# USB still on after power turned off?



## Bondtana (Sep 5, 2010)

I have a...

GIGABYTE GA-MA770T-UD3P AM3 AMD 770 ATX AMD Motherboard

I am a music producer, so I have a whole bunch of hardware connected by USB.  When I power off my computer, everything I have hooked up to the computer is still on.  It is wayyyyy to much light for me to handle lol.

Is there any setting I could change so that the USB things plugged into my computer will turn off when I power off the computer?


----------



## johnb35 (Sep 5, 2010)

A lot of newer motherboards are like that.  The only thing you can do is turn off the power supply.


----------



## linkin (Sep 5, 2010)

I believe that gigabyte boards have a feature that keeps USB devices on, for charging mp3 players and other devices.

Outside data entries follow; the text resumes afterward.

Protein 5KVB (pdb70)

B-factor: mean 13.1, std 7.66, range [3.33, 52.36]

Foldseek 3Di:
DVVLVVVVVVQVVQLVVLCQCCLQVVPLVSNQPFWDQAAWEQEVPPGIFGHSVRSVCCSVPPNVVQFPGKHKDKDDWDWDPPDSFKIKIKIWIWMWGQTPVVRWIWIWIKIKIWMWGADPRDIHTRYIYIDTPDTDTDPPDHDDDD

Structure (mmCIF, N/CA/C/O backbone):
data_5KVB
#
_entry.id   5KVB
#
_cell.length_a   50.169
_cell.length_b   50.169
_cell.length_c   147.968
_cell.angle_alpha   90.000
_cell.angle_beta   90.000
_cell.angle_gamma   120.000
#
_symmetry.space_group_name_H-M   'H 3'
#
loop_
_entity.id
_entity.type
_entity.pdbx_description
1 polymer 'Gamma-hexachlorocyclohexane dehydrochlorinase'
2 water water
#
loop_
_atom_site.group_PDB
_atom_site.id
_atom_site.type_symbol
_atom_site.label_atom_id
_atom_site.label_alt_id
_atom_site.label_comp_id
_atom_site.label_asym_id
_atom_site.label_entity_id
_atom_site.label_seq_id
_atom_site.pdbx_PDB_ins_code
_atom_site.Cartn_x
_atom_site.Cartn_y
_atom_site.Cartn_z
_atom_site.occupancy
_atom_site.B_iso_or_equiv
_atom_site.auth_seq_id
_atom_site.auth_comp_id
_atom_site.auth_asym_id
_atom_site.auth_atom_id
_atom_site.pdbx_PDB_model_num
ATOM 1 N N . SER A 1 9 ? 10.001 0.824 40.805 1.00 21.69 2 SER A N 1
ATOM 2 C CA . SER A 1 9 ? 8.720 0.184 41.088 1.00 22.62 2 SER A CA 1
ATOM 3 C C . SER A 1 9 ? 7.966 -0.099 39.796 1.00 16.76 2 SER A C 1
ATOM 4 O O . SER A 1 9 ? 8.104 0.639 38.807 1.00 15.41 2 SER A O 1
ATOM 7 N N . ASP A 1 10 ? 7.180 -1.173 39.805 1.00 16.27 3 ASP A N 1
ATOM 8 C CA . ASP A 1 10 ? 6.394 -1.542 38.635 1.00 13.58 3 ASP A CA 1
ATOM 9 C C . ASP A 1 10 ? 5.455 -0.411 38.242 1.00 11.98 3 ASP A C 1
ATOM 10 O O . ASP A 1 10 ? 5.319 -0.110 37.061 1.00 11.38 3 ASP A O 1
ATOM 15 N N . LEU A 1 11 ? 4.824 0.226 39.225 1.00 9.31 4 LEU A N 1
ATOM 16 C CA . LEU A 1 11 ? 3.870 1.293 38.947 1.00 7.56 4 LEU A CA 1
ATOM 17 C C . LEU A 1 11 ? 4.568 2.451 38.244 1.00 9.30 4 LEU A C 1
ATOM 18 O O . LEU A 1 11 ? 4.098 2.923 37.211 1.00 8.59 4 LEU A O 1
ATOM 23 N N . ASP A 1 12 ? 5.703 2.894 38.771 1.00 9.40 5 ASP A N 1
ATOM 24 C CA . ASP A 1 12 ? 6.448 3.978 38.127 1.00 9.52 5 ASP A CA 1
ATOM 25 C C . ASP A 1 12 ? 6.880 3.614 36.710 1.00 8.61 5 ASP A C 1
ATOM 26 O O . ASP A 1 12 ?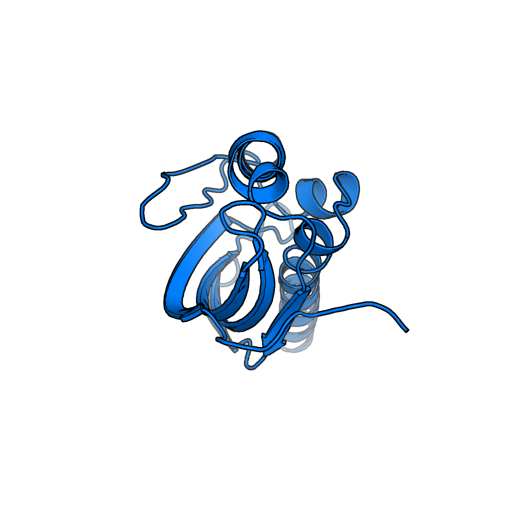 6.815 4.440 35.797 1.00 9.07 5 ASP A O 1
ATOM 31 N N . ARG A 1 13 ? 7.340 2.384 36.521 1.00 6.90 6 ARG A N 1
ATOM 32 C CA . ARG A 1 13 ? 7.775 1.926 35.207 1.00 7.37 6 ARG A CA 1
ATOM 33 C C . ARG A 1 13 ? 6.617 1.954 34.201 1.00 6.61 6 ARG A C 1
ATOM 34 O O . ARG A 1 13 ? 6.779 2.415 33.052 1.00 6.53 6 ARG A O 1
ATOM 42 N N . LEU A 1 14 ? 5.450 1.480 34.627 1.00 6.50 7 LEU A N 1
ATOM 43 C CA . LEU A 1 14 ? 4.288 1.472 33.738 1.00 5.26 7 LEU A CA 1
ATOM 44 C C . LEU A 1 14 ? 3.813 2.896 33.441 1.00 5.71 7 LEU A C 1
ATOM 45 O O . LEU A 1 14 ? 3.464 3.212 32.299 1.00 4.90 7 LEU A O 1
ATOM 50 N N . ALA A 1 15 ? 3.821 3.772 34.444 1.00 4.97 8 ALA A N 1
ATOM 51 C CA . ALA A 1 15 ? 3.427 5.162 34.220 1.00 5.56 8 ALA A CA 1
ATOM 52 C C . ALA A 1 15 ? 4.398 5.870 33.270 1.00 5.30 8 ALA A C 1
ATOM 53 O O . ALA A 1 15 ? 3.974 6.631 32.384 1.00 5.83 8 ALA A O 1
ATOM 55 N N . SER A 1 16 ? 5.687 5.575 33.411 1.00 4.22 9 SER A N 1
ATOM 56 C CA . SER A 1 16 ? 6.699 6.146 32.525 1.00 5.89 9 SER A CA 1
ATOM 57 C C . SER A 1 16 ? 6.509 5.676 31.088 1.00 4.17 9 SER A C 1
ATOM 58 O O . SER A 1 16 ? 6.530 6.494 30.154 1.00 5.46 9 SER A O 1
ATOM 61 N N . ARG A 1 17 ? 6.293 4.376 30.907 1.00 4.07 10 ARG A N 1
ATOM 62 C CA . ARG A 1 17 ? 6.041 3.845 29.564 1.00 4.70 10 ARG A CA 1
ATOM 63 C C . ARG A 1 17 ? 4.822 4.504 28.927 1.00 4.23 10 ARG A C 1
ATOM 64 O O . ARG A 1 17 ? 4.857 4.840 27.744 1.00 4.85 10 ARG A O 1
ATOM 72 N N . ALA A 1 18 ? 3.749 4.710 29.690 1.00 3.33 11 ALA A N 1
ATOM 73 C CA . ALA A 1 18 ? 2.556 5.353 29.140 1.00 4.43 11 ALA A CA 1
ATOM 74 C C . ALA A 1 18 ? 2.829 6.795 28.718 1.00 4.17 11 ALA A C 1
ATOM 75 O O . ALA A 1 18 ? 2.402 7.234 27.646 1.00 5.13 11 ALA A O 1
ATOM 77 N N . ALA A 1 19 ? 3.555 7.531 29.551 1.00 4.08 12 ALA A N 1
ATOM 78 C CA . ALA A 1 19 ? 3.893 8.909 29.225 1.00 4.24 12 ALA A CA 1
ATOM 79 C C . ALA A 1 19 ? 4.726 8.959 27.940 1.00 3.91 12 ALA A C 1
ATOM 80 O O . ALA A 1 19 ? 4.502 9.823 27.077 1.00 5.33 12 ALA A O 1
ATOM 82 N N . ILE A 1 20 ? 5.665 8.023 27.786 1.00 4.23 13 ILE A N 1
ATOM 83 C CA . ILE A 1 20 ? 6.563 8.043 26.637 1.00 4.15 13 ILE A CA 1
ATOM 84 C C . ILE A 1 20 ? 5.817 7.604 25.371 1.00 4.83 13 ILE A C 1
ATOM 85 O O . ILE A 1 20 ? 5.998 8.201 24.308 1.00 5.38 13 ILE A O 1
ATOM 90 N N . GLN A 1 21 ? 4.945 6.601 25.488 1.00 3.54 14 GLN A N 1
ATOM 91 C CA . GLN A 1 21 ? 4.101 6.200 24.360 1.00 4.75 14 GLN A CA 1
ATOM 92 C C . GLN A 1 21 ? 3.238 7.382 23.871 1.00 5.60 14 GLN A C 1
ATOM 93 O O . GLN A 1 21 ? 3.112 7.606 22.666 1.00 6.02 14 GLN A O 1
ATOM 99 N N . ASP A 1 22 ? 2.711 8.184 24.792 1.00 4.75 15 ASP A N 1
ATOM 100 C CA . ASP A 1 22 ? 1.969 9.395 24.430 1.00 4.71 15 ASP A CA 1
ATOM 101 C C . ASP A 1 22 ? 2.863 10.457 23.752 1.00 5.38 15 ASP A C 1
ATOM 102 O O . ASP A 1 22 ? 2.441 11.081 22.772 1.00 5.82 15 ASP A O 1
ATOM 107 N N . LEU A 1 23 ? 4.085 10.666 24.246 1.00 6.00 16 LEU A N 1
ATOM 108 C CA . LEU A 1 23 ? 5.012 11.611 23.592 1.00 5.52 16 LEU A CA 1
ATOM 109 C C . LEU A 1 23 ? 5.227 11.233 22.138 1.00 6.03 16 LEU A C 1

There should be an option to turn it off in the BIOS.


----------



## Hsv_Man (Sep 6, 2010)

Yeah i couldn't say Asus boards keep usb devices powered on at power off as i have not noticed it, although I have not tested this yet.


----------



## nwcafesurfer (Sep 11, 2010)

pickup one of these:

http://www.thinkgeek.com/computing/usb-gadgets/e2d2/


----------



## Charr (Sep 11, 2010)

I have a Gigabyte motherboard and it leaves a few USB's running, but most of them power off. The only things that stay powered are my MP3 Player's, and my phone. The idea behind it is to keep charging your USB device batteries, but power down everything else.

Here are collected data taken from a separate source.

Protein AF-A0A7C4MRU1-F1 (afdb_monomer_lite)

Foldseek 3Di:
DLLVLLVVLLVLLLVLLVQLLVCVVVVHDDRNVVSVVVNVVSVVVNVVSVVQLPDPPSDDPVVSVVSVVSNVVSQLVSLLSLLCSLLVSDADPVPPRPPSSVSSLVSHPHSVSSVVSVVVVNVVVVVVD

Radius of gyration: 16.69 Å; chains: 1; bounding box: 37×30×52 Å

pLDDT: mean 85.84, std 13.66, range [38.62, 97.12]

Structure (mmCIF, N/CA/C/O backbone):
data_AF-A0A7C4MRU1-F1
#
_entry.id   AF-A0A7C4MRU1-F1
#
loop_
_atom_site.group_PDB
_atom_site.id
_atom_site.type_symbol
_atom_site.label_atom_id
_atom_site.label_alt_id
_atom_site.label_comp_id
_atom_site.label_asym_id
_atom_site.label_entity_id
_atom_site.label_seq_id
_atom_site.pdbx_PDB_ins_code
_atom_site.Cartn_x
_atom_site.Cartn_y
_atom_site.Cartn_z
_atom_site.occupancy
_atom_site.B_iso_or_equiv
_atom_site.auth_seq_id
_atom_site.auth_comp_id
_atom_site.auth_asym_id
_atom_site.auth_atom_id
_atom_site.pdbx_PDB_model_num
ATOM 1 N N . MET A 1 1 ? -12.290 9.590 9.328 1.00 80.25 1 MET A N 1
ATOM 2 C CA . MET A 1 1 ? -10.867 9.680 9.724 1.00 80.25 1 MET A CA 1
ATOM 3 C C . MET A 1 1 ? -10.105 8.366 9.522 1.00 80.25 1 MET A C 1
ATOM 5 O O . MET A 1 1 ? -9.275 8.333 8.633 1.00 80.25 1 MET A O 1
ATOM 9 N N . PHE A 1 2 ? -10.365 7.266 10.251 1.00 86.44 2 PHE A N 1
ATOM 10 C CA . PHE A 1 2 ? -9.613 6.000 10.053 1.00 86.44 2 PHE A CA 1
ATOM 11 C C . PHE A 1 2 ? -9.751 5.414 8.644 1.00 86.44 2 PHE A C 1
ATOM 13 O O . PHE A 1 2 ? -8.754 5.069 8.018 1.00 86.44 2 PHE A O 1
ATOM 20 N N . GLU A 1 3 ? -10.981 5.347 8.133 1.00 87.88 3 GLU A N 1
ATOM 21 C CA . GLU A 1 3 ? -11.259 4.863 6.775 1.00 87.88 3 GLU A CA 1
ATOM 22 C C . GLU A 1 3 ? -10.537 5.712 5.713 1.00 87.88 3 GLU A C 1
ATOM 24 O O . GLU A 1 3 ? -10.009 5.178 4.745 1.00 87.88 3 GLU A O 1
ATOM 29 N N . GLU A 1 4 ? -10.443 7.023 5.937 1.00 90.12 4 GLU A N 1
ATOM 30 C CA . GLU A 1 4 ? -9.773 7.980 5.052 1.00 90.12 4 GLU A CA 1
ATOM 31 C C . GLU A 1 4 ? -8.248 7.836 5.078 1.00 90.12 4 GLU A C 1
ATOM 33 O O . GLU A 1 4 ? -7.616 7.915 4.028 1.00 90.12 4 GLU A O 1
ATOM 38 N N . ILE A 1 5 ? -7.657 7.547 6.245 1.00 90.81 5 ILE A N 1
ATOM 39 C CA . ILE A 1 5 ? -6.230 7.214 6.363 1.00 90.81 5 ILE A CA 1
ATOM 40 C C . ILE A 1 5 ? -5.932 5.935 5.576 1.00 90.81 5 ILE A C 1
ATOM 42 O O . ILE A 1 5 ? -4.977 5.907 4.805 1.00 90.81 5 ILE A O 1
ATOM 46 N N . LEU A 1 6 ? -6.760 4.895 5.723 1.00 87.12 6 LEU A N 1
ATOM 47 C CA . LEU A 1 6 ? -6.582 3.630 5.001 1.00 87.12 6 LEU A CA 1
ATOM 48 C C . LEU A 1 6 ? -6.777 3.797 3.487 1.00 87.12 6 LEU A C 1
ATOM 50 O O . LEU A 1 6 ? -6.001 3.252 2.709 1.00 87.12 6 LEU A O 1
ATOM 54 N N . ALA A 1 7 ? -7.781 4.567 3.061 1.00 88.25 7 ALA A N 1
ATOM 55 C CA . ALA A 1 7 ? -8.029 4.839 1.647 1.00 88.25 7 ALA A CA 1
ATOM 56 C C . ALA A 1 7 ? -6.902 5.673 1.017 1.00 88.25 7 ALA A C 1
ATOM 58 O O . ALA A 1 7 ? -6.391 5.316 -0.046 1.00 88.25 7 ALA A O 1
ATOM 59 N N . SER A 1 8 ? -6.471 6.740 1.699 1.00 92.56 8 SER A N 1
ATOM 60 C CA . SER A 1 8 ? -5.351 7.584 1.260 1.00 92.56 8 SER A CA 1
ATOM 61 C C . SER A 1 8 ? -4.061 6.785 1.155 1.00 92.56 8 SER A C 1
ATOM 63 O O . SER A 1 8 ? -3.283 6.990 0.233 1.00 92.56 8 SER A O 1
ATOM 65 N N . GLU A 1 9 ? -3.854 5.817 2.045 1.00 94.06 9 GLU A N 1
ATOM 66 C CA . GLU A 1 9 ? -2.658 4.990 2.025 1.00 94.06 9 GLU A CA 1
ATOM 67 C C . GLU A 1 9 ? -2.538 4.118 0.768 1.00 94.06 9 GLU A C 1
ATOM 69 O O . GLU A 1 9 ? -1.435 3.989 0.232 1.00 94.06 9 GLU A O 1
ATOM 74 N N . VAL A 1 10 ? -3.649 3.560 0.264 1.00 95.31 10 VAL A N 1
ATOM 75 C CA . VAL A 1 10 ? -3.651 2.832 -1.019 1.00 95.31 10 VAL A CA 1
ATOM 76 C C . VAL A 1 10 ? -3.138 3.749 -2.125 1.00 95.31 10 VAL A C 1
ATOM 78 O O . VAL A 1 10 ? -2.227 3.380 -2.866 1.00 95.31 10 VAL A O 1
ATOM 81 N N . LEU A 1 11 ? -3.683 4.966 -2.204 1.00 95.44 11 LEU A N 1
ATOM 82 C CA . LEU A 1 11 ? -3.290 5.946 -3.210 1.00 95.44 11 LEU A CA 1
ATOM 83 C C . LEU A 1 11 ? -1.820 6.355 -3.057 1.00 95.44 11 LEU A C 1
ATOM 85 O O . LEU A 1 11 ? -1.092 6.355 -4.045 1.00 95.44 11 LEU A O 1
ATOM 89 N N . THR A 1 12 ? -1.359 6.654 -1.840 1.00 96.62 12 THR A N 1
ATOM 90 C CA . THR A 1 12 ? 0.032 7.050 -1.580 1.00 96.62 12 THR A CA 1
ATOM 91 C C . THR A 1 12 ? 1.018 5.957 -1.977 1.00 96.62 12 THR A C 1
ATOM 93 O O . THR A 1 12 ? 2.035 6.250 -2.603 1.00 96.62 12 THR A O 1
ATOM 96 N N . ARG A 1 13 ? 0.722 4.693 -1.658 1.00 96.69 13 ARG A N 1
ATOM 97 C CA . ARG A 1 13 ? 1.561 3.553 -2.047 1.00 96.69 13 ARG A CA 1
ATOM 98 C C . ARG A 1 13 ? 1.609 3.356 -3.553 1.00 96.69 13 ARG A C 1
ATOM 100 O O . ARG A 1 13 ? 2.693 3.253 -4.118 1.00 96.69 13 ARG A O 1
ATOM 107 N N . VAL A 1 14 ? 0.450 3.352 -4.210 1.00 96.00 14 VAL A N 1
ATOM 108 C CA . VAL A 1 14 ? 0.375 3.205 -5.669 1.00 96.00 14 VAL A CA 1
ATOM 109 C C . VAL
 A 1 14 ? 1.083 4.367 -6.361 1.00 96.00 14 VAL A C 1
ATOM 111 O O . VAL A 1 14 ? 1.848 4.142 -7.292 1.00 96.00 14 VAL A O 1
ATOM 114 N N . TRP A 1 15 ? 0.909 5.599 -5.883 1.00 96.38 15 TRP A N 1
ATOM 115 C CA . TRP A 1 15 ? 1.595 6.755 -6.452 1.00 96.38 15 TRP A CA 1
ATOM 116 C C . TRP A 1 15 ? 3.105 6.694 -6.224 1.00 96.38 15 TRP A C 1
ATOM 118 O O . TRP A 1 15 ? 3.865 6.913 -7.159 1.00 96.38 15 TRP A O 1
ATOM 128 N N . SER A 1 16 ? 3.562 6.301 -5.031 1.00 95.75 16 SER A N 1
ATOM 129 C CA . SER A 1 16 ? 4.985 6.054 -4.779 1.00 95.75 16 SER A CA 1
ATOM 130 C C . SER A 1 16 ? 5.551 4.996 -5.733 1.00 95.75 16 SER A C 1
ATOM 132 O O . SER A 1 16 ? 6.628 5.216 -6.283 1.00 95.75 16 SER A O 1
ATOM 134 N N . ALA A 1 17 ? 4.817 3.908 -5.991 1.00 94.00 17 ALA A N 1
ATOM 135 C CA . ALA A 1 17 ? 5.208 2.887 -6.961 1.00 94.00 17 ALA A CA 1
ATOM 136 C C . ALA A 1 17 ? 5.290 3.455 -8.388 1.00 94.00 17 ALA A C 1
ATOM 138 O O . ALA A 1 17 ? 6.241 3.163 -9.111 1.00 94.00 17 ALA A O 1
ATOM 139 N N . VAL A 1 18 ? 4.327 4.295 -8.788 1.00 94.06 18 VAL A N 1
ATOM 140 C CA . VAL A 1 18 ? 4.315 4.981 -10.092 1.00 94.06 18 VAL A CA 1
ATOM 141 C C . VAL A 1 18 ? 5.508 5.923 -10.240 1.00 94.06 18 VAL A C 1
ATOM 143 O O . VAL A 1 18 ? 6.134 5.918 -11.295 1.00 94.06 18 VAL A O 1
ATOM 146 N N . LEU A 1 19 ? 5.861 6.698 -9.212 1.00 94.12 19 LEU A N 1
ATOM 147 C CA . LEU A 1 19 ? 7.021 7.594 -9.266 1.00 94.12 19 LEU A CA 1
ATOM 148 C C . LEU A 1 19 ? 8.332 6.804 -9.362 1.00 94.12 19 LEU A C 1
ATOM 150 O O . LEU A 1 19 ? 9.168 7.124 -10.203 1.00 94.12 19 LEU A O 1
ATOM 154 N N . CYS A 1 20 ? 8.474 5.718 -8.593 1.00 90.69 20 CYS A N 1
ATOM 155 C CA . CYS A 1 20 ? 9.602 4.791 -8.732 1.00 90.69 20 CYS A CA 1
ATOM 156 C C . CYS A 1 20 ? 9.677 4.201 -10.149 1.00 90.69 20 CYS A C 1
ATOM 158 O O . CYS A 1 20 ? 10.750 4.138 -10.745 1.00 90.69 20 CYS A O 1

I don't think your USB devices should stay fully active even after you power down.

Have you installed the drivers for the motherboard?


----------



## m3incorp (Sep 14, 2010)

nwcafesurfer said:


> pickup one of these:
> 
> http://www.thinkgeek.com/computing/usb-gadgets/e2d2/



That's an interesting gadget. Too bad they are on backorder.


----------